Look for the line that has "Structure (mmCIF, N/CA/C/O" in the material below; please repeat it and every line after it, exactly, up to and including the line that has "ATOM 46 C CA", and nothing else.

+===+

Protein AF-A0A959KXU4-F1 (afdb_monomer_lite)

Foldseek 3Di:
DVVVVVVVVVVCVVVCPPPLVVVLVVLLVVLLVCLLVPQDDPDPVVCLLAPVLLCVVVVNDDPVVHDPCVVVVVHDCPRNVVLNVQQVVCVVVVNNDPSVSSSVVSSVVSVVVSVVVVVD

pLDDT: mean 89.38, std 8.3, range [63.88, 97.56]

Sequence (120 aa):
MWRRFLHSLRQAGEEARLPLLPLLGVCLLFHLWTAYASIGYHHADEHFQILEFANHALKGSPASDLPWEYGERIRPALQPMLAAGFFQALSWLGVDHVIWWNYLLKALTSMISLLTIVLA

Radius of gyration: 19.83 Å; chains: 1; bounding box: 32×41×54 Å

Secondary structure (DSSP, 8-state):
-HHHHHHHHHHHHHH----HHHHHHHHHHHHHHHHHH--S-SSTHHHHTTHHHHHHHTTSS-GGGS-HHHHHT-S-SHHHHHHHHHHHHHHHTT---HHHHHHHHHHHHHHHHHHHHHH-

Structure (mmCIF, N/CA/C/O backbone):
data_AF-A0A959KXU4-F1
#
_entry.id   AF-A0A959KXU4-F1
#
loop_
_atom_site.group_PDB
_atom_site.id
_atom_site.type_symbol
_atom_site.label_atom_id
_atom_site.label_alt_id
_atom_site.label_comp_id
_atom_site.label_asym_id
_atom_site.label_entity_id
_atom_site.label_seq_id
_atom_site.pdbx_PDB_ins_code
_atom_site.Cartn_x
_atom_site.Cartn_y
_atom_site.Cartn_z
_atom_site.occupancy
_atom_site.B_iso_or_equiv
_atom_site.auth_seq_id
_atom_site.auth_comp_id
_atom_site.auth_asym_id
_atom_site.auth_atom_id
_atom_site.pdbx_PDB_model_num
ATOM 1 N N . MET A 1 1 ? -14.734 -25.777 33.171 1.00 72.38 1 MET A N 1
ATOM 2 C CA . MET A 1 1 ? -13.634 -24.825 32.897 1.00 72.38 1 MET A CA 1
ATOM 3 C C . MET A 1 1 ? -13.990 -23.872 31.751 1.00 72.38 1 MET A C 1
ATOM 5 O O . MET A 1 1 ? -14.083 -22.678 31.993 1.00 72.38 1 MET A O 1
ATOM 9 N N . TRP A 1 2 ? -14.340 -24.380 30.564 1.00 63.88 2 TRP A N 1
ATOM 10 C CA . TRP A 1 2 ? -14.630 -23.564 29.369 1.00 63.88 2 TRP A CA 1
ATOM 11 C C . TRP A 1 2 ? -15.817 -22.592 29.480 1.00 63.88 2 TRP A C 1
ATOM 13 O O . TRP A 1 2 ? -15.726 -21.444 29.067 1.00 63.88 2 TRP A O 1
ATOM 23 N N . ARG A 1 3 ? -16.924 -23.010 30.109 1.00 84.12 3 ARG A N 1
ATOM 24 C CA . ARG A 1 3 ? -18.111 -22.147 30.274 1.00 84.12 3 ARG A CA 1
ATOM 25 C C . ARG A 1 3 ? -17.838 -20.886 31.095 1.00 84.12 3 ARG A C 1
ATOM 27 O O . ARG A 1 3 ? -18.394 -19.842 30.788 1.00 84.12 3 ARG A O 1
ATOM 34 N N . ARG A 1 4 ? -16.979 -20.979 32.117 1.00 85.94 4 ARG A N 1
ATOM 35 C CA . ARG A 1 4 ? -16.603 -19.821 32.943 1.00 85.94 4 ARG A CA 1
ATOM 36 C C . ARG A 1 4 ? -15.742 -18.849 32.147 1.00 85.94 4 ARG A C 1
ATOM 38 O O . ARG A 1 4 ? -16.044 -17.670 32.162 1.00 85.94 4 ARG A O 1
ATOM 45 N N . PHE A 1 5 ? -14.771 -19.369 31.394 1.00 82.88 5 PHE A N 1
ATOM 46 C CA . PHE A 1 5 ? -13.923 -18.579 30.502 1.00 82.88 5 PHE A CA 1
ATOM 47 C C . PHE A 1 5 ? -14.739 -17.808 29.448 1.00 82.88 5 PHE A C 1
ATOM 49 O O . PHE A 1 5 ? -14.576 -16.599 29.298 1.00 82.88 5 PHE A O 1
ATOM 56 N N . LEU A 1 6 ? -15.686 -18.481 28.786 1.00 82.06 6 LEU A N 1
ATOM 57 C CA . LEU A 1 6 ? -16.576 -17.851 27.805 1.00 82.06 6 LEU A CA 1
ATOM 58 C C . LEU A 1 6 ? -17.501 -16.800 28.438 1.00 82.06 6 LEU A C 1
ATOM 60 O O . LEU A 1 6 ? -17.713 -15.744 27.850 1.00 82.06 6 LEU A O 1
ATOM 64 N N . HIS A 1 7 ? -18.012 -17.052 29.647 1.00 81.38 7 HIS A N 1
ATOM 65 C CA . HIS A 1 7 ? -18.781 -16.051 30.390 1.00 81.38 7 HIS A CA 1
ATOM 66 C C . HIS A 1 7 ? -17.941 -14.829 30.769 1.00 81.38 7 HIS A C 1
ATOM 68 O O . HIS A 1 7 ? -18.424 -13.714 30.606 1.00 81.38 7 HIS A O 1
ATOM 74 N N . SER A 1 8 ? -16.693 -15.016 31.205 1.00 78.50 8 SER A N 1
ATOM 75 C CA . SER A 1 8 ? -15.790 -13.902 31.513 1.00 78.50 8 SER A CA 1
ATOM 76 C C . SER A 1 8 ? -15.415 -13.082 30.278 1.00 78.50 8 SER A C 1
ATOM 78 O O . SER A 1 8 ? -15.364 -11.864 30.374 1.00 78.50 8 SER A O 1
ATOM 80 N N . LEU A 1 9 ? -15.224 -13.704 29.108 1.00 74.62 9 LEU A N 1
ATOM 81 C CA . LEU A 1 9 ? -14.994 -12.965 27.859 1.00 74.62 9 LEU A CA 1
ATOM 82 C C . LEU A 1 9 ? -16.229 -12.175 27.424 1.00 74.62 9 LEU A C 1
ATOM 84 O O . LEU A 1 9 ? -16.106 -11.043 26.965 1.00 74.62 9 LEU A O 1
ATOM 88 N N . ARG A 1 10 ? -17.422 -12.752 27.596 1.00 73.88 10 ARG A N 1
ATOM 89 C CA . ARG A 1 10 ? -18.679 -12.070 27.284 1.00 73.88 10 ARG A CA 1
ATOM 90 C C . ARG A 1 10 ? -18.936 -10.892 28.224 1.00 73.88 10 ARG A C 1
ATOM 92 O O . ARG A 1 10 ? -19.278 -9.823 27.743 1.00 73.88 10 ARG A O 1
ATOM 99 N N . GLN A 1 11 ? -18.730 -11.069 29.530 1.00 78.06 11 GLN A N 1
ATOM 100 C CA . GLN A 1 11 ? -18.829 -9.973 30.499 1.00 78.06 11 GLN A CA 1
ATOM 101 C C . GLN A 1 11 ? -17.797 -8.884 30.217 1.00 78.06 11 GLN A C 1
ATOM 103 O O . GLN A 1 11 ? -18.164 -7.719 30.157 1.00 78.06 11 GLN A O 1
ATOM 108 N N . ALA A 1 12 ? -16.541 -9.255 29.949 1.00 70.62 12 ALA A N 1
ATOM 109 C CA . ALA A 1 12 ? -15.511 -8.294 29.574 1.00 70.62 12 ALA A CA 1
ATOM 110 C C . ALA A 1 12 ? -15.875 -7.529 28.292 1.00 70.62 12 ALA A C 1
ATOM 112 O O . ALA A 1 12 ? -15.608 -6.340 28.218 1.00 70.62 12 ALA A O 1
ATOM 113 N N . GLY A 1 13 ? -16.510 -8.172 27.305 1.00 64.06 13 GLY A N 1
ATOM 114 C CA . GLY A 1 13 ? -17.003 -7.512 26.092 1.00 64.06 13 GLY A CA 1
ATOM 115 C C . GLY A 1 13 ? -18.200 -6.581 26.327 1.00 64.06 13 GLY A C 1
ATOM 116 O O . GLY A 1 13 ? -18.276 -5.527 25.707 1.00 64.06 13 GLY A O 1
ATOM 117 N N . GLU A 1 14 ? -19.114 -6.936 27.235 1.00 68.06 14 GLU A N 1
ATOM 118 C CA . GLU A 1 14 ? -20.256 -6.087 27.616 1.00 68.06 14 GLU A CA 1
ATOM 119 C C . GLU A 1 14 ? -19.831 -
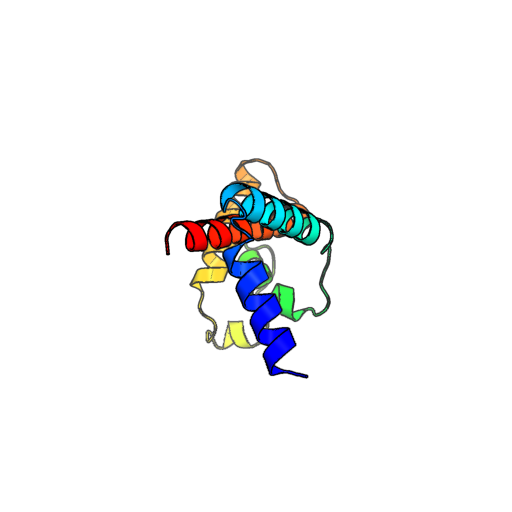4.897 28.506 1.00 68.06 14 GLU A C 1
ATOM 121 O O . GLU A 1 14 ? -20.417 -3.814 28.418 1.00 68.06 14 GLU A O 1
ATOM 126 N N . GLU A 1 15 ? -18.787 -5.066 29.324 1.00 68.62 15 GLU A N 1
ATOM 127 C CA . GLU A 1 15 ? -18.176 -4.011 30.147 1.00 68.62 15 GLU A CA 1
ATOM 128 C C . GLU A 1 15 ? -17.208 -3.124 29.356 1.00 68.62 15 GLU A C 1
ATOM 130 O O . GLU A 1 15 ? -17.120 -1.920 29.613 1.00 68.62 15 GLU A O 1
ATOM 135 N N . ALA A 1 16 ? -16.522 -3.688 28.358 1.00 64.06 16 ALA A N 1
ATOM 136 C CA . ALA A 1 16 ? -15.686 -2.970 27.408 1.00 64.06 16 ALA A CA 1
ATOM 137 C C . ALA A 1 16 ? -16.560 -2.161 26.443 1.00 64.06 16 ALA A C 1
ATOM 139 O O . ALA A 1 16 ? -16.619 -2.410 25.241 1.00 64.06 16 ALA A O 1
ATOM 140 N N . ARG A 1 17 ? -17.179 -1.097 26.958 1.00 65.38 17 ARG A N 1
ATOM 141 C CA . ARG A 1 17 ? -17.645 0.043 26.161 1.00 65.38 17 ARG A CA 1
ATOM 142 C C . ARG A 1 17 ? -16.438 0.830 25.650 1.00 65.38 17 ARG A C 1
ATOM 144 O O . ARG A 1 17 ? -16.310 2.021 25.926 1.00 65.38 17 ARG A O 1
ATOM 151 N N . LEU A 1 18 ? -15.506 0.159 24.973 1.00 67.44 18 LEU A N 1
ATOM 152 C CA . LEU A 1 18 ? -14.380 0.838 24.358 1.00 67.44 18 LEU A CA 1
ATOM 153 C C . LEU A 1 18 ? -14.953 1.759 23.281 1.00 67.44 18 LEU A C 1
ATOM 155 O O . LEU A 1 18 ? -15.647 1.285 22.377 1.00 67.44 18 LEU A O 1
ATOM 159 N N . PRO A 1 19 ? -14.722 3.075 23.376 1.00 82.12 19 PRO A N 1
ATOM 160 C CA . PRO A 1 19 ? -15.186 3.984 22.349 1.00 82.12 19 PRO A CA 1
ATOM 161 C C . PRO A 1 19 ? -14.517 3.604 21.021 1.00 82.12 19 PRO A C 1
ATOM 163 O O . PRO A 1 19 ? -13.299 3.425 20.947 1.00 82.12 19 PRO A O 1
ATOM 166 N N . LEU A 1 20 ? -15.331 3.475 19.970 1.00 83.06 20 LEU A N 1
ATOM 167 C CA . LEU A 1 20 ? -14.886 3.055 18.638 1.00 83.06 20 LEU A CA 1
ATOM 168 C C . LEU A 1 20 ? -13.742 3.940 18.119 1.00 83.06 20 LEU A C 1
ATOM 170 O O . LEU A 1 20 ? -12.788 3.441 17.535 1.00 83.06 20 LEU A O 1
ATOM 174 N N . LEU A 1 21 ? -13.798 5.247 18.391 1.00 84.50 21 LEU A N 1
ATOM 175 C CA . LEU A 1 21 ? -12.806 6.216 17.924 1.00 84.50 21 LEU A CA 1
ATOM 176 C C . LEU A 1 21 ? -11.381 5.940 18.460 1.00 84.50 21 LEU A C 1
ATOM 178 O O . LEU A 1 21 ? -10.477 5.792 17.638 1.00 84.50 21 LEU A O 1
ATOM 182 N N . PRO A 1 22 ? -11.137 5.805 19.781 1.00 89.38 22 PRO A N 1
ATOM 183 C CA . PRO A 1 22 ? -9.837 5.370 20.293 1.00 89.38 22 PRO A CA 1
ATOM 184 C C . PRO A 1 22 ? -9.364 4.018 19.768 1.00 89.38 22 PRO A C 1
ATOM 186 O O . PRO A 1 22 ? -8.176 3.874 19.492 1.00 89.38 22 PRO A O 1
ATOM 189 N N . LEU A 1 23 ? -10.264 3.048 19.584 1.00 90.50 23 LEU A N 1
ATOM 190 C CA . LEU A 1 23 ? -9.890 1.750 19.023 1.00 90.50 23 LEU A CA 1
ATOM 191 C C . LEU A 1 23 ? -9.391 1.892 17.579 1.00 90.50 23 LEU A C 1
ATOM 193 O O . LEU A 1 23 ? -8.307 1.413 17.257 1.00 90.50 23 LEU A O 1
ATOM 197 N N . LEU A 1 24 ? -10.136 2.607 16.733 1.00 91.94 24 LEU A N 1
ATOM 198 C CA . LEU A 1 24 ? -9.730 2.904 15.358 1.00 91.94 24 LEU A CA 1
ATOM 199 C C . LEU A 1 24 ? -8.424 3.704 15.314 1.00 91.94 24 LEU A C 1
ATOM 201 O O . LEU A 1 24 ? -7.583 3.444 14.458 1.00 91.94 24 LEU A O 1
ATOM 205 N N . GLY A 1 25 ? -8.225 4.628 16.257 1.00 93.25 25 GLY A N 1
ATOM 206 C CA . GLY A 1 25 ? -6.976 5.371 16.412 1.00 93.25 25 GLY A CA 1
ATOM 207 C C . GLY A 1 25 ? -5.789 4.453 16.700 1.00 93.25 25 GLY A C 1
ATOM 208 O O . GLY A 1 25 ? -4.768 4.543 16.023 1.00 93.25 25 GLY A O 1
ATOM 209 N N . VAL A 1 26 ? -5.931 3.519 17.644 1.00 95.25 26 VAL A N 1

+===+

• Answer to the exercise:
Structure (mmCIF, N/CA/C/O backbone):
data_AF-A0A959KXU4-F1
#
_entry.id   AF-A0A959KXU4-F1
#
loop_
_atom_site.group_PDB
_atom_site.id
_atom_site.type_symbol
_atom_site.label_atom_id
_atom_site.label_alt_id
_atom_site.label_comp_id
_atom_site.label_asym_id
_atom_site.label_entity_id
_atom_site.label_seq_id
_atom_site.pdbx_PDB_ins_code
_atom_site.Cartn_x
_atom_site.Cartn_y
_atom_site.Cartn_z
_atom_site.occupancy
_atom_site.B_iso_or_equiv
_atom_site.auth_seq_id
_atom_site.auth_comp_id
_atom_site.auth_asym_id
_atom_site.auth_atom_id
_atom_site.pdbx_PDB_model_num
ATOM 1 N N . MET A 1 1 ? -14.734 -25.777 33.171 1.00 72.38 1 MET A N 1
ATOM 2 C CA . MET A 1 1 ? -13.634 -24.825 32.897 1.00 72.38 1 MET A CA 1
ATOM 3 C C . MET A 1 1 ? -13.990 -23.872 31.751 1.00 72.38 1 MET A C 1
ATOM 5 O O . MET A 1 1 ? -14.083 -22.678 31.993 1.00 72.38 1 MET A O 1
ATOM 9 N N . TRP A 1 2 ? -14.340 -24.380 30.564 1.00 63.88 2 TRP A N 1
ATOM 10 C CA . TRP A 1 2 ? -14.630 -23.564 29.369 1.00 63.88 2 TRP A CA 1
ATOM 11 C C . TRP A 1 2 ? -15.817 -22.592 29.480 1.00 63.88 2 TRP A C 1
ATOM 13 O O . TRP A 1 2 ? -15.726 -21.444 29.067 1.00 63.88 2 TRP A O 1
ATOM 23 N N . ARG A 1 3 ? -16.924 -23.010 30.109 1.00 84.12 3 ARG A N 1
ATOM 24 C CA . ARG A 1 3 ? -18.111 -22.147 30.274 1.00 84.12 3 ARG A CA 1
ATOM 25 C C . ARG A 1 3 ? -17.838 -20.886 31.095 1.00 84.12 3 ARG A C 1
ATOM 27 O O . ARG A 1 3 ? -18.394 -19.842 30.788 1.00 84.12 3 ARG A O 1
ATOM 34 N N . ARG A 1 4 ? -16.979 -20.979 32.117 1.00 85.94 4 ARG A N 1
ATOM 35 C CA . ARG A 1 4 ? -16.603 -19.821 32.943 1.00 85.94 4 ARG A CA 1
ATOM 36 C C . ARG A 1 4 ? -15.742 -18.849 32.147 1.00 85.94 4 ARG A C 1
ATOM 38 O O . ARG A 1 4 ? -16.044 -17.670 32.162 1.00 85.94 4 ARG A O 1
ATOM 45 N N . PHE A 1 5 ? -14.771 -19.369 31.394 1.00 82.88 5 PHE A N 1
ATOM 46 C CA . PHE A 1 5 ? -13.923 -18.579 30.502 1.00 82.88 5 PHE A CA 1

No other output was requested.